FusionViT: Hierarchical 3D Object Detection via LiDAR-Camera Vision Transformer Fusion

Xinhao Xiang,Jiawei Zhang
2023-11-07
Abstract:For 3D object detection, both camera and lidar have been demonstrated to be useful sensory devices for providing complementary information about the same scenery with data representations in different modalities, e.g., 2D RGB image vs 3D point cloud. An effective representation learning and fusion of such multi-modal sensor data is necessary and critical for better 3D object detection performance. To solve the problem, in this paper, we will introduce a novel vision transformer-based 3D object detection model, namely FusionViT. Different from the existing 3D object detection approaches, FusionViT is a pure-ViT based framework, which adopts a hierarchical architecture by extending the transformer model to embed both images and point clouds for effective representation learning. Such multi-modal data embedding representations will be further fused together via a fusion vision transformer model prior to feeding the learned features to the object detection head for both detection and localization of the 3D objects in the input scenery. To demonstrate the effectiveness of FusionViT, extensive experiments have been done on real-world traffic object detection benchmark datasets KITTI and Waymo Open. Notably, our FusionViT model can achieve state-of-the-art performance and outperforms not only the existing baseline methods that merely rely on camera images or lidar point clouds, but also the latest multi-modal image-point cloud deep fusion approaches.
Computer Vision and Pattern Recognition
What problem does this paper attempt to address?

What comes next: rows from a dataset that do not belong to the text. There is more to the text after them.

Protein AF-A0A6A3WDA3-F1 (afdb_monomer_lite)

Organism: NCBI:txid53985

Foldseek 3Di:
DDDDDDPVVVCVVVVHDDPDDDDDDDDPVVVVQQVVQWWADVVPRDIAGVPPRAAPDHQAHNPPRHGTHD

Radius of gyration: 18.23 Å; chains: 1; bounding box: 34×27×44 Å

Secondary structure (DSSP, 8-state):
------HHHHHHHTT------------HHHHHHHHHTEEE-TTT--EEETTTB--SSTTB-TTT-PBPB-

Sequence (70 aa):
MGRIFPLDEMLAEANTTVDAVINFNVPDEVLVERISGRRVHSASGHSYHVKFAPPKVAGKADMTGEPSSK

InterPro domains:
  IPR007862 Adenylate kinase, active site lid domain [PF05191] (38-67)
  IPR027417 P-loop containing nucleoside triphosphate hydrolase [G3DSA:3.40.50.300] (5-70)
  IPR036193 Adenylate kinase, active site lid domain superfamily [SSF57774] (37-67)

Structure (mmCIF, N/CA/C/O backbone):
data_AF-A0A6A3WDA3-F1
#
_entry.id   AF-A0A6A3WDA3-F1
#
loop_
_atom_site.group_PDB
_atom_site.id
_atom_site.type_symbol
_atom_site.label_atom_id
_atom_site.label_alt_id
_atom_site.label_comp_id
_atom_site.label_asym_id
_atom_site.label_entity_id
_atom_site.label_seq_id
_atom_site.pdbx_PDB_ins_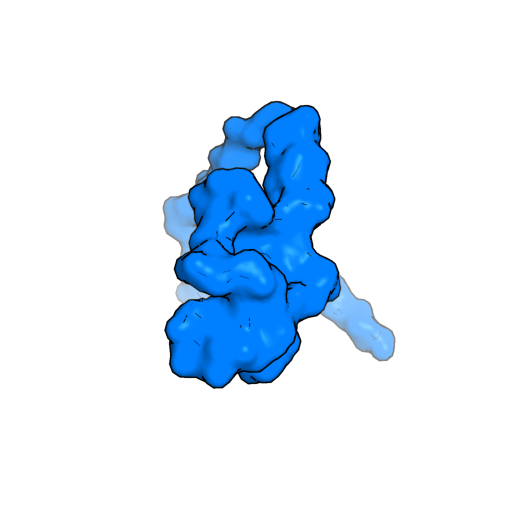code
_atom_site.Cartn_x
_atom_site.Cartn_y
_atom_site.Cartn_z
_atom_site.occupancy
_atom_site.B_iso_or_equiv
_atom_site.auth_seq_id
_atom_site.auth_comp_id
_atom_site.auth_asym_id
_atom_site.auth_atom_id
_atom_site.pdbx_PDB_model_num
ATOM 1 N N . MET A 1 1 ? 19.731 19.378 -7.547 1.00 38.34 1 MET A N 1
ATOM 2 C CA . MET A 1 1 ? 18.915 19.518 -8.771 1.00 38.34 1 MET A CA 1
ATOM 3 C C . MET A 1 1 ? 18.580 18.111 -9.253 1.00 38.34 1 MET A C 1
ATOM 5 O O . MET A 1 1 ? 19.468 17.447 -9.768 1.00 38.34 1 MET A O 1
ATOM 9 N N . GLY A 1 2 ? 17.389 17.587 -8.950 1.00 50.69 2 GLY A N 1
ATOM 10 C CA . GLY A 1 2 ? 17.006 16.224 -9.348 1.00 50.69 2 GLY A CA 1
ATOM 11 C C . GLY A 1 2 ? 16.642 16.189 -10.831 1.00 50.69 2 GLY A C 1
ATOM 12 O O . GLY A 1 2 ? 15.813 16.985 -11.262 1.00 50.69 2 GLY A O 1
ATOM 13 N N . ARG A 1 3 ? 17.284 15.321 -11.619 1.00 58.34 3 ARG A N 1
ATOM 14 C CA . ARG A 1 3 ? 16.894 15.069 -13.015 1.00 58.34 3 ARG A CA 1
ATOM 15 C C . ARG A 1 3 ? 15.675 14.146 -13.012 1.00 58.34 3 ARG A C 1
ATOM 17 O O . ARG A 1 3 ? 15.708 13.109 -12.358 1.00 58.34 3 ARG A O 1
ATOM 24 N N . ILE A 1 4 ? 14.618 14.538 -13.720 1.00 60.53 4 ILE A N 1
ATOM 25 C CA . ILE A 1 4 ? 13.460 13.684 -13.998 1.00 60.53 4 ILE A CA 1
ATOM 26 C C . ILE A 1 4 ? 13.773 12.981 -15.316 1.00 60.53 4 ILE A C 1
ATOM 28 O O . ILE A 1 4 ? 13.824 13.640 -16.351 1.00 60.53 4 ILE A O 1
ATOM 32 N N . PHE A 1 5 ? 14.037 11.680 -15.263 1.00 71.19 5 PHE A N 1
ATOM 33 C CA . PHE A 1 5 ? 14.169 10.855 -16.458 1.00 71.19 5 PHE A CA 1
ATOM 34 C C . PHE A 1 5 ? 12.844 10.138 -16.717 1.00 71.19 5 PHE A C 1
ATOM 36 O O . PHE A 1 5 ? 12.254 9.612 -15.767 1.00 71.19 5 PHE A O 1
ATOM 43 N N . PRO A 1 6 ? 12.355 10.114 -17.966 1.00 88.62 6 PRO A N 1
ATOM 44 C CA . PRO A 1 6 ? 11.283 9.217 -18.362 1.00 88.62 6 PRO A CA 1
ATOM 45 C C . PRO A 1 6 ? 11.654 7.769 -18.030 1.00 88.62 6 PRO A C 1
ATOM 47 O O . PRO A 1 6 ? 12.780 7.339 -18.276 1.00 88.62 6 PRO A O 1
ATOM 50 N N . LEU A 1 7 ? 10.699 7.011 -17.486 1.00 90.44 7 LEU A N 1
ATOM 51 C CA . LEU A 1 7 ? 10.898 5.593 -17.169 1.00 90.44 7 LEU A CA 1
ATOM 52 C C . LEU A 1 7 ? 11.382 4.801 -18.400 1.00 90.44 7 LEU A C 1
ATOM 54 O O . LEU A 1 7 ? 12.222 3.918 -18.257 1.00 90.44 7 LEU A O 1
ATOM 58 N N . ASP A 1 8 ? 10.917 5.169 -19.597 1.00 89.38 8 ASP A N 1
ATOM 59 C CA . ASP A 1 8 ? 11.303 4.543 -20.867 1.00 89.38 8 ASP A CA 1
ATOM 60 C C . ASP A 1 8 ? 12.817 4.609 -21.132 1.00 89.38 8 ASP A C 1
ATOM 62 O O . ASP A 1 8 ? 13.411 3.623 -21.566 1.00 89.38 8 ASP A O 1
ATOM 66 N N . GLU A 1 9 ? 13.463 5.739 -20.820 1.00 91.25 9 GLU A N 1
ATOM 67 C CA . GLU A 1 9 ? 14.916 5.902 -20.974 1.00 91.25 9 GLU A CA 1
ATOM 68 C C . GLU A 1 9 ? 15.673 4.988 -20.002 1.00 91.25 9 GLU A C 1
ATOM 70 O O . GLU A 1 9 ? 16.623 4.310 -20.392 1.00 91.25 9 GLU A O 1
ATOM 75 N N . MET A 1 10 ? 15.203 4.897 -18.752 1.00 92.12 10 MET A N 1
ATOM 76 C CA . MET A 1 10 ? 15.819 4.050 -17.724 1.00 92.12 10 MET A CA 1
ATOM 77 C C . MET A 1 10 ? 15.744 2.561 -18.079 1.00 92.12 10 MET A C 1
ATOM 79 O O . MET A 1 10 ? 16.687 1.809 -17.838 1.00 92.12 10 MET A O 1
ATOM 83 N N . LEU A 1 11 ? 14.617 2.126 -18.643 1.00 93.44 11 LEU A N 1
ATOM 84 C CA . LEU A 1 11 ? 14.415 0.740 -19.059 1.00 93.44 11 LEU A CA 1
ATOM 85 C C . LEU A 1 11 ? 15.266 0.390 -20.285 1.00 93.44 11 LEU A C 1
ATOM 87 O O . LEU A 1 11 ? 15.848 -0.695 -20.329 1.00 93.44 11 LEU A O 1
ATOM 91 N N . ALA A 1 12 ? 15.397 1.323 -21.236 1.00 91.69 12 ALA A N 1
ATOM 92 C CA . ALA A 1 12 ? 16.259 1.165 -22.402 1.00 91.69 12 ALA A CA 1
ATOM 93 C C . ALA A 1 12 ? 17.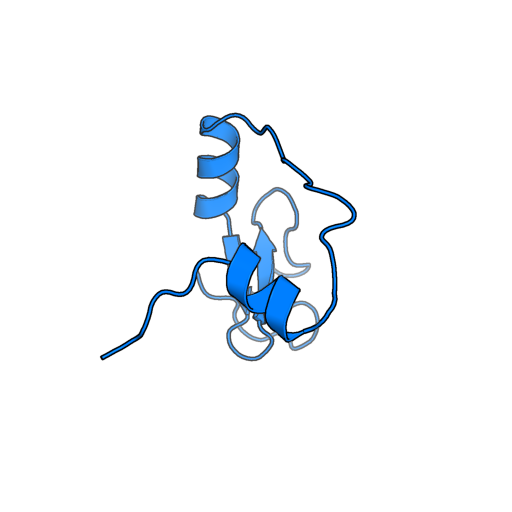743 1.044 -22.011 1.00 91.69 12 ALA A C 1
ATOM 95 O O . ALA A 1 12 ? 18.425 0.139 -22.491 1.00 91.69 12 ALA A O 1
ATOM 96 N N . GLU A 1 13 ? 18.235 1.894 -21.102 1.00 94.25 13 GLU A N 1
ATOM 97 C CA . GLU A 1 13 ? 19.607 1.807 -20.572 1.00 94.25 13 GLU A CA 1
ATOM 98 C C . GLU A 1 13 ? 19.864 0.486 -19.832 1.00 94.25 13 GLU A C 1
ATOM 100 O O . GLU A 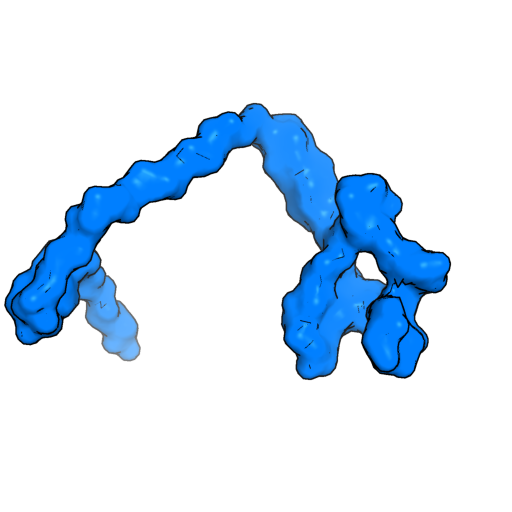1 13 ? 20.936 -0.106 -19.956 1.00 94.25 13 GLU A O 1
ATOM 105 N N . ALA A 1 14 ? 18.872 0.002 -19.082 1.00 93.62 14 ALA A N 1
ATOM 106 C CA . ALA A 1 14 ? 18.951 -1.252 -18.340 1.00 93.62 14 ALA A CA 1
ATOM 107 C C . ALA A 1 14 ? 18.637 -2.501 -19.190 1.00 93.62 14 ALA A C 1
ATOM 109 O O . ALA A 1 14 ? 18.660 -3.613 -18.658 1.00 93.62 14 ALA A O 1
ATOM 110 N N . ASN A 1 15 ? 18.361 -2.337 -20.492 1.00 94.19 15 ASN A N 1
ATOM 111 C CA . ASN A 1 15 ? 17.984 -3.401 -21.427 1.00 94.19 15 ASN A CA 1
ATOM 112 C C . ASN A 1 15 ? 16.873 -4.319 -20.873 1.00 94.19 15 ASN A C 1
ATOM 114 O O . ASN A 1 15 ? 16.960 -5.547 -20.937 1.00 94.19 15 ASN A O 1
ATOM 118 N N . THR A 1 16 ? 15.846 -3.709 -20.280 1.00 95.50 16 THR A N 1
ATOM 119 C CA . THR A 1 16 ? 14.698 -4.393 -19.673 1.00 95.50 16 THR A CA 1
ATOM 120 C C . THR A 1 16 ? 13.382 -3.776 -20.155 1.00 95.50 16 THR A C 1
ATOM 122 O O . THR A 1 16 ? 13.367 -2.690 -20.732 1.00 95.50 16 THR A O 1
ATOM 125 N N . THR A 1 17 ? 12.264 -4.467 -19.942 1.00 94.06 17 THR A N 1
ATOM 126 C CA . THR A 1 17 ? 10.927 -4.062 -20.404 1.00 94.06 17 THR A CA 1
ATOM 127 C C . THR A 1 17 ? 9.898 -4.167 -19.285 1.00 94.06 17 THR A C 1
ATOM 129 O O . THR A 1 17 ? 10.068 -4.937 -18.344 1.00 94.06 17 THR A O 1
ATOM 132 N N . VAL A 1 18 ? 8.803 -3.409 -19.388 1.00 93.62 18 VAL A N 1
ATOM 133 C CA . VAL A 1 18 ? 7.648 -3.573 -18.494 1.00 93.62 18 VAL A CA 1
ATOM 134 C C . VAL A 1 18 ? 6.793 -4.735 -18.985 1.00 93.62 18 VAL A C 1
ATOM 136 O O . VAL A 1 18 ? 6.243 -4.672 -20.081 1.00 93.62 18 VAL A O 1
ATOM 139 N N . ASP A 1 19 ? 6.632 -5.763 -18.155 1.00 94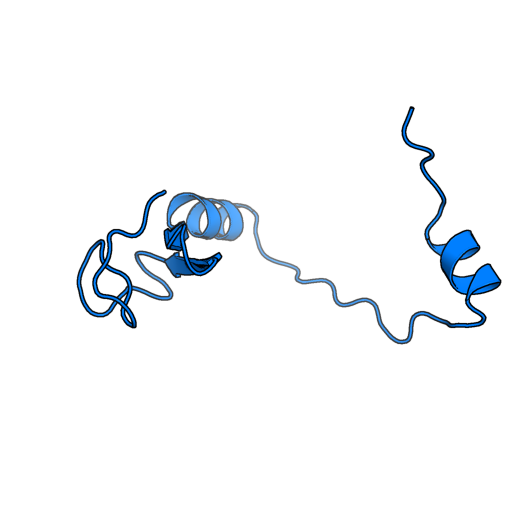.94 19 ASP A N 1
ATOM 140 C CA . ASP A 1 19 ? 5.805 -6.927 -18.496 1.00 94.94 19 ASP A CA 1
ATOM 141 C C . ASP A 1 19 ? 4.304 -6.666 -18.309 1.00 94.94 19 ASP A C 1
ATOM 143 O O . ASP A 1 19 ? 3.469 -7.181 -19.053 1.00 94.94 19 ASP A O 1
ATOM 147 N N . ALA A 1 20 ? 3.940 -5.872 -17.298 1.00 94.62 20 ALA A N 1
ATOM 148 C CA . ALA A 1 20 ? 2.552 -5.573 -16.976 1.00 94.62 20 ALA A CA 1
ATOM 149 C C . ALA A 1 20 ? 2.400 -4.236 -16.244 1.00 94.62 20 ALA A C 1
ATOM 151 O O . ALA A 1 20 ? 3.241 -3.845 -15.435 1.00 94.62 20 ALA A O 1
ATOM 152 N N . VAL A 1 21 ? 1.261 -3.579 -16.472 1.00 94.69 21 VAL A N 1
ATOM 153 C CA . VAL A 1 21 ? 0.820 -2.406 -15.710 1.00 94.69 21 VAL A CA 1
ATOM 154 C C . VAL A 1 21 ? -0.437 -2.786 -14.938 1.00 94.69 21 VAL A C 1
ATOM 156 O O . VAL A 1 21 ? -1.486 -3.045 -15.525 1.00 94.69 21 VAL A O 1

### Problems Addressed by the Paper The paper aims to address the issue of 3D object detection in autonomous driving. Specifically, it explores how to effectively fuse multimodal information from camera images and LiDAR point cloud data to improve the performance of 3D object detection. **The main contributions are as follows:** 1. **Proposed a 3D object detection framework based on a pure Vision Transformer (ViT)**: The model, named FusionViT, can effectively fuse image and point cloud data to achieve higher detection accuracy. 2. **Designed a hierarchical structure**: By segmenting images into mini-patches and point clouds into mini-cubics, CameraViT and LidarViT are introduced to learn the embedded representations of the input data. 3. **Proposed the MixViT component**: Used to fuse the representations learned by CameraViT and LidarViT, further conducting multi-level representation learning. 4. **Conducted extensive experiments on the Waymo Open Dataset and KITTI benchmark datasets**: FusionViT outperformed various existing methods on these datasets, demonstrating the potential of the pure ViT framework in future 3D object detection tasks. Through the above methods, the paper addresses the issue of single-modal data being insufficient to fully describe complex scenes and demonstrates robustness and efficiency in traffic scenarios.